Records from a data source
=== Section Start ===
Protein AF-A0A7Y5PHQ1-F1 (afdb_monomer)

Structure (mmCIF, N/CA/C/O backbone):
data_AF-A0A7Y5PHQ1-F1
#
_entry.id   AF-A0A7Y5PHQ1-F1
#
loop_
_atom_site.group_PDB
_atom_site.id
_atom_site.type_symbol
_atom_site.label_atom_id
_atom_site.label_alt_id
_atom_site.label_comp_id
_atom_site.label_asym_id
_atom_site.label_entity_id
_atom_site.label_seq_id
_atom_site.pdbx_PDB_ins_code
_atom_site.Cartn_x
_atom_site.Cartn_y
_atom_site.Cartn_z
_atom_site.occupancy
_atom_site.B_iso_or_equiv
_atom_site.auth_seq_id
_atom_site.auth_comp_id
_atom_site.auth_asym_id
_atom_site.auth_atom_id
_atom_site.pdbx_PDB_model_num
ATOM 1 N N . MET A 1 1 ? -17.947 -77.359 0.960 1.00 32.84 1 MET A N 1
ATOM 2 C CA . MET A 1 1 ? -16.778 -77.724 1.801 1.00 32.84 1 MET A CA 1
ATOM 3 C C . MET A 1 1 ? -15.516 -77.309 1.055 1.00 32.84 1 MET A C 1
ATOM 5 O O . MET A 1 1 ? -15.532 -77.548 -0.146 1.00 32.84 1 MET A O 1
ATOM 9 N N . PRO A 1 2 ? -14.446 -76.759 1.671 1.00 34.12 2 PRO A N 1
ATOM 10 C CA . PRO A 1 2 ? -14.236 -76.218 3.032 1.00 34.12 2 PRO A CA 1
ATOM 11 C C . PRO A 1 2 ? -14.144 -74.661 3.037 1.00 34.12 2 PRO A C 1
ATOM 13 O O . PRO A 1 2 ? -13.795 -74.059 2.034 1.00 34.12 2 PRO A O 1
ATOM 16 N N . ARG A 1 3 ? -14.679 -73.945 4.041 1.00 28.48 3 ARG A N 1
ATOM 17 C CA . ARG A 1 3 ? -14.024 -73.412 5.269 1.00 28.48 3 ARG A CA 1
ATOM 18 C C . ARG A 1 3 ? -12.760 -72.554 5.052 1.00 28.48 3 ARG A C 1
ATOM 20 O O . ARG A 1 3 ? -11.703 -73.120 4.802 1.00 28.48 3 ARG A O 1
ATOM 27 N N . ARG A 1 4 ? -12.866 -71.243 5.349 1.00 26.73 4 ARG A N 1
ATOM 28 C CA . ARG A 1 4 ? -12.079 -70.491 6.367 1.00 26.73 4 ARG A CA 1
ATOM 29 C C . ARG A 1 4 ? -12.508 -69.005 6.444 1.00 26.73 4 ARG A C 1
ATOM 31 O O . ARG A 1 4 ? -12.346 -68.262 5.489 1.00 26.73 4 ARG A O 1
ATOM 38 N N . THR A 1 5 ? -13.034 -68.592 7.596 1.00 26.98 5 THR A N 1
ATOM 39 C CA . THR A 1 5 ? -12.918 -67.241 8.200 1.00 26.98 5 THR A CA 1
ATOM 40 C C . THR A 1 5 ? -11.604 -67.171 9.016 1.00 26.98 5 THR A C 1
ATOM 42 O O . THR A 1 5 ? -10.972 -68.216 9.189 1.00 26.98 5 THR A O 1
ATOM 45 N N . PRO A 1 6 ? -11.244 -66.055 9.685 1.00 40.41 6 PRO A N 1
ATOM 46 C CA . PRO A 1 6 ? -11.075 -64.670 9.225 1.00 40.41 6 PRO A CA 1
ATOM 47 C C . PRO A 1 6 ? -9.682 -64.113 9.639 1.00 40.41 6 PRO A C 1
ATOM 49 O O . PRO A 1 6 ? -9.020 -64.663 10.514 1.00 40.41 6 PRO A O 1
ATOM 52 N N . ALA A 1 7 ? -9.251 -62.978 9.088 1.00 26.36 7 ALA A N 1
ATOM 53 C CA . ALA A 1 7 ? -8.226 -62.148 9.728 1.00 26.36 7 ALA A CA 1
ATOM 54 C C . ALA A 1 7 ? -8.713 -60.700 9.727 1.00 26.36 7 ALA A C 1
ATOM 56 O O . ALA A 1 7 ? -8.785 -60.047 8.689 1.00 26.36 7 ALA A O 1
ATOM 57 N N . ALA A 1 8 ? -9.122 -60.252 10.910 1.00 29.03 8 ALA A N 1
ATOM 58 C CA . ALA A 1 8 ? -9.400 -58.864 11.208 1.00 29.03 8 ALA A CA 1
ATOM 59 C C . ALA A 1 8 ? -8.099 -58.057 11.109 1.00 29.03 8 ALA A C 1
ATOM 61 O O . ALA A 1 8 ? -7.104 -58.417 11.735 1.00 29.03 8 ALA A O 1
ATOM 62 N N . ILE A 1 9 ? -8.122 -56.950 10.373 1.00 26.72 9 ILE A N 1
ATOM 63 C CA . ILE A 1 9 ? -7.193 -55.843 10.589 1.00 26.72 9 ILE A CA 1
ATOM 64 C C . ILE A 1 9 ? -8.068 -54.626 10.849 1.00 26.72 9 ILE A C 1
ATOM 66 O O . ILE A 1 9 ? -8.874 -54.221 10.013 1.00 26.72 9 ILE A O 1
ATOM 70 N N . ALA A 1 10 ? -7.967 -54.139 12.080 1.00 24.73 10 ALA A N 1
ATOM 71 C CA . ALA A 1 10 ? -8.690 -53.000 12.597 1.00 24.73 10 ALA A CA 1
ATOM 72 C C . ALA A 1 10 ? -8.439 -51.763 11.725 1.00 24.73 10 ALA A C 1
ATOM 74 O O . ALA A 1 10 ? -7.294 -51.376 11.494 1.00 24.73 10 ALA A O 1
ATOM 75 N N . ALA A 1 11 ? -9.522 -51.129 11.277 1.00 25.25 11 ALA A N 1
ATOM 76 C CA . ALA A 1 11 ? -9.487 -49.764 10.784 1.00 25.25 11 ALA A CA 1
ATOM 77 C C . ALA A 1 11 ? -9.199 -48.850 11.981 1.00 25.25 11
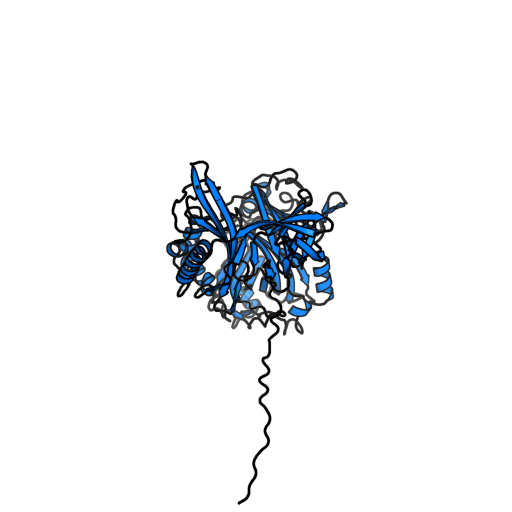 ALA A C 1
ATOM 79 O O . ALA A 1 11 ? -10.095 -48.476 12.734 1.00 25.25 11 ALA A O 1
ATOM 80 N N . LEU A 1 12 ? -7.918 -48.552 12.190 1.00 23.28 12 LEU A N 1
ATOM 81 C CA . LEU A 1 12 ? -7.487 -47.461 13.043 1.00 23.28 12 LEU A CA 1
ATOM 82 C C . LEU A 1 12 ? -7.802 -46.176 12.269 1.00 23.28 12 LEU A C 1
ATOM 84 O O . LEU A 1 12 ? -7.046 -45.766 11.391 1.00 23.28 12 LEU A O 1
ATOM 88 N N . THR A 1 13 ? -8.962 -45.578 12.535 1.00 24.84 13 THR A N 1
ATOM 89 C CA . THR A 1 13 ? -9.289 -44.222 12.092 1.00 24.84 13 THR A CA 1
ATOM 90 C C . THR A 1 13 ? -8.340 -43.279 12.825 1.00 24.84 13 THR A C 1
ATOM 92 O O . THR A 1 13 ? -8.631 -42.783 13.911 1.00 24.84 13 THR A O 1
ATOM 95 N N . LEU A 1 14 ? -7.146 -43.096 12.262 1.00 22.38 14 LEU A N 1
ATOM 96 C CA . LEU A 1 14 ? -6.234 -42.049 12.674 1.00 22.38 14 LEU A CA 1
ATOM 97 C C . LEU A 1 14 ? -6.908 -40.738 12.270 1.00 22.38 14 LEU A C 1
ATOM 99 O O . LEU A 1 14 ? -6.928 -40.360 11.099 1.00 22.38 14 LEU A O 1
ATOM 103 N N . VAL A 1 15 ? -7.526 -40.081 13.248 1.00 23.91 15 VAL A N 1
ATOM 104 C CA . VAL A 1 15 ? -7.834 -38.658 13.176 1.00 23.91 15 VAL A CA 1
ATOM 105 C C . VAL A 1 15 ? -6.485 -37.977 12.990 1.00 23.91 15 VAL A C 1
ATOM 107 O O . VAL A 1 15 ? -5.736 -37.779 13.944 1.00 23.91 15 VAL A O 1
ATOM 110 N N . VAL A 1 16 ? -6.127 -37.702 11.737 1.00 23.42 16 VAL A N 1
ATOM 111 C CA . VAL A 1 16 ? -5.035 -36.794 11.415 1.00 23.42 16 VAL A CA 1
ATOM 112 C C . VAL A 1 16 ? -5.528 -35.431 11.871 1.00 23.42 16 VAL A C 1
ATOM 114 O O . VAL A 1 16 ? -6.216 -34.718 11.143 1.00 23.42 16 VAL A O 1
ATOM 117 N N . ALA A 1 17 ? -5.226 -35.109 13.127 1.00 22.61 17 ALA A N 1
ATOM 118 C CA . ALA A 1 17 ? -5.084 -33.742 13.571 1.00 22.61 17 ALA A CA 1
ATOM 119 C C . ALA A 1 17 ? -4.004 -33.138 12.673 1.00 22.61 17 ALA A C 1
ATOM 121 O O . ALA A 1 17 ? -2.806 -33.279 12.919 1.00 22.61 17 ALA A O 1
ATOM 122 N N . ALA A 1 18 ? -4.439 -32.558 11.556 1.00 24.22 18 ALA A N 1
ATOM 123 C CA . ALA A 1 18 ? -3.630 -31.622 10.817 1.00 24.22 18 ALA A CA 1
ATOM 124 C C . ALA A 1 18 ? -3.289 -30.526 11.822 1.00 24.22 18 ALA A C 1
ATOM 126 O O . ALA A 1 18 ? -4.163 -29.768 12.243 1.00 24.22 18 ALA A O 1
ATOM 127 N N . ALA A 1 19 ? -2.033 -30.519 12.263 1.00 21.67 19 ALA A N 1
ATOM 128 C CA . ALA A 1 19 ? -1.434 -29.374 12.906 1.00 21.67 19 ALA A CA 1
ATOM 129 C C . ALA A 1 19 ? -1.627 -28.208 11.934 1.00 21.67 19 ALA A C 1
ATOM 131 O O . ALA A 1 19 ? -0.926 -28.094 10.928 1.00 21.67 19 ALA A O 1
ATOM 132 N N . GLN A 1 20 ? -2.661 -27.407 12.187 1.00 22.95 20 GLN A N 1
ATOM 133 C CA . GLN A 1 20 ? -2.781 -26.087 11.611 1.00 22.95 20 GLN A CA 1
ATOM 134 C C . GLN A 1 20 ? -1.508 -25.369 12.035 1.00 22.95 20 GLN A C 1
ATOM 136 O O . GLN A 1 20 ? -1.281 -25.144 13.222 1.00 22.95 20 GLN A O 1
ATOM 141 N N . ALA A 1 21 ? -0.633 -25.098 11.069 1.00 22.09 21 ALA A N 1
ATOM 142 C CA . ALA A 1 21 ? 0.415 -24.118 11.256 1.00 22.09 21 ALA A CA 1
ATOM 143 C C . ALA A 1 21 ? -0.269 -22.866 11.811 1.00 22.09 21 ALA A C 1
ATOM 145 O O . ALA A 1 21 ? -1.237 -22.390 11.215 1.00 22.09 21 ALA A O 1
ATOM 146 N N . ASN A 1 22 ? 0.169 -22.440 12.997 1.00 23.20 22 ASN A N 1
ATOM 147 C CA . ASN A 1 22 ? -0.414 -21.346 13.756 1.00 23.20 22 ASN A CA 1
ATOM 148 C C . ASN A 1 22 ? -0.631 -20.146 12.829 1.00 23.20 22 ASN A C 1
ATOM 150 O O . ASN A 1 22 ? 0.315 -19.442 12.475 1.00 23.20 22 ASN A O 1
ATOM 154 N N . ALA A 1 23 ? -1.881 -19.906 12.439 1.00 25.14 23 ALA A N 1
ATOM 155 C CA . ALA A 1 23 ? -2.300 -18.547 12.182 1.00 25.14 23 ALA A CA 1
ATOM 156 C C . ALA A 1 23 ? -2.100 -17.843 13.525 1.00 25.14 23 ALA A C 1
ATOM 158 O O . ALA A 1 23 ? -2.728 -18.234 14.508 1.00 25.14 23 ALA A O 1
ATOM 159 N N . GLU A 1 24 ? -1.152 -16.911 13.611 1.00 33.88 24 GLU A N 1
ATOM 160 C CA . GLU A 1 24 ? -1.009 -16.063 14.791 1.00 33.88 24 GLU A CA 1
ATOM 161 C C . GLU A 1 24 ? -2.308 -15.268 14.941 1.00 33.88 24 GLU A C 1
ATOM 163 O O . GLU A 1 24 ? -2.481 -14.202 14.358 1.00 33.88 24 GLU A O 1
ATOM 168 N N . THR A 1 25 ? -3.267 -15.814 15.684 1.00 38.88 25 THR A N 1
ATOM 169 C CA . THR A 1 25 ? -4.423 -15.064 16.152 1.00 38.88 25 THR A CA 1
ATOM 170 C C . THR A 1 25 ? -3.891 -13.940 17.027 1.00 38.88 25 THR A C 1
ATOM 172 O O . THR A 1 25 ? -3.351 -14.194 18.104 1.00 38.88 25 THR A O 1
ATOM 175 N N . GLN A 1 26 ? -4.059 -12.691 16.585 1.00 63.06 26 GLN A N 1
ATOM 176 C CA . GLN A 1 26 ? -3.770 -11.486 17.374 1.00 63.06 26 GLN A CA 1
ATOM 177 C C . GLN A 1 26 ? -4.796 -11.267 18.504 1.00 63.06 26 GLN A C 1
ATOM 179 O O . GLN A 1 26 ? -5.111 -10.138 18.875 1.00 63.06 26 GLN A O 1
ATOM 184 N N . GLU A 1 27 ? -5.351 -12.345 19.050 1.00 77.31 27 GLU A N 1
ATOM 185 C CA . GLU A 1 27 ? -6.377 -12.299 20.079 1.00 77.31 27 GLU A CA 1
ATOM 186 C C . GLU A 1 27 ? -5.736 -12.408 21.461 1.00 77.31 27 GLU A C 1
=== Section End ===
§ **TASK DESCRIPTION**: Retype, exactly and in full, the lines above from the one containing "ATOM 80 N N" through the one containing "ATOM 105 C C".

§ **YOUR RESPONSE**:
ATOM 80 N N . LEU A 1 12 ? -7.918 -48.552 12.190 1.00 23.28 12 LEU A N 1
ATOM 81 C CA . LEU A 1 12 ? -7.487 -47.461 13.043 1.00 23.28 12 LEU A CA 1
ATOM 82 C C . LEU A 1 12 ? -7.802 -46.176 12.269 1.00 23.28 12 LEU A C 1
ATOM 84 O O . LEU A 1 12 ? -7.046 -45.766 11.391 1.00 23.28 12 LEU A O 1
ATOM 88 N N . THR A 1 13 ? -8.962 -45.578 12.535 1.00 24.84 13 THR A N 1
ATOM 89 C CA . THR A 1 13 ? -9.289 -44.222 12.092 1.00 24.84 13 THR A CA 1
ATOM 90 C C . THR A 1 13 ? -8.340 -43.279 12.825 1.00 24.84 13 THR A C 1
ATOM 92 O O . THR A 1 13 ? -8.631 -42.783 13.911 1.00 24.84 13 THR A O 1
ATOM 95 N N . LEU A 1 14 ? -7.146 -43.096 12.262 1.00 22.38 14 LEU A N 1
ATOM 96 C CA . LEU A 1 14 ? -6.234 -42.049 12.674 1.00 22.38 14 LEU A CA 1
ATOM 97 C C . LEU A 1 14 ? -6.908 -40.738 12.270 1.00 22.38 14 LEU A C 1
ATOM 99 O O . LEU A 1 14 ? -6.928 -40.360 11.099 1.00 22.38 14 LEU A O 1
ATOM 103 N N . VAL A 1 15 ? -7.526 -40.081 13.248 1.00 23.91 15 VAL A N 1
ATOM 104 C CA . VAL A 1 15 ? -7.834 -38.658 13.176 1.00 23.91 15 VAL A CA 1
ATOM 105 C C . VAL A 1 15 ? -6.485 -37.977 12.990 1.00 23.91 15 VAL A C 1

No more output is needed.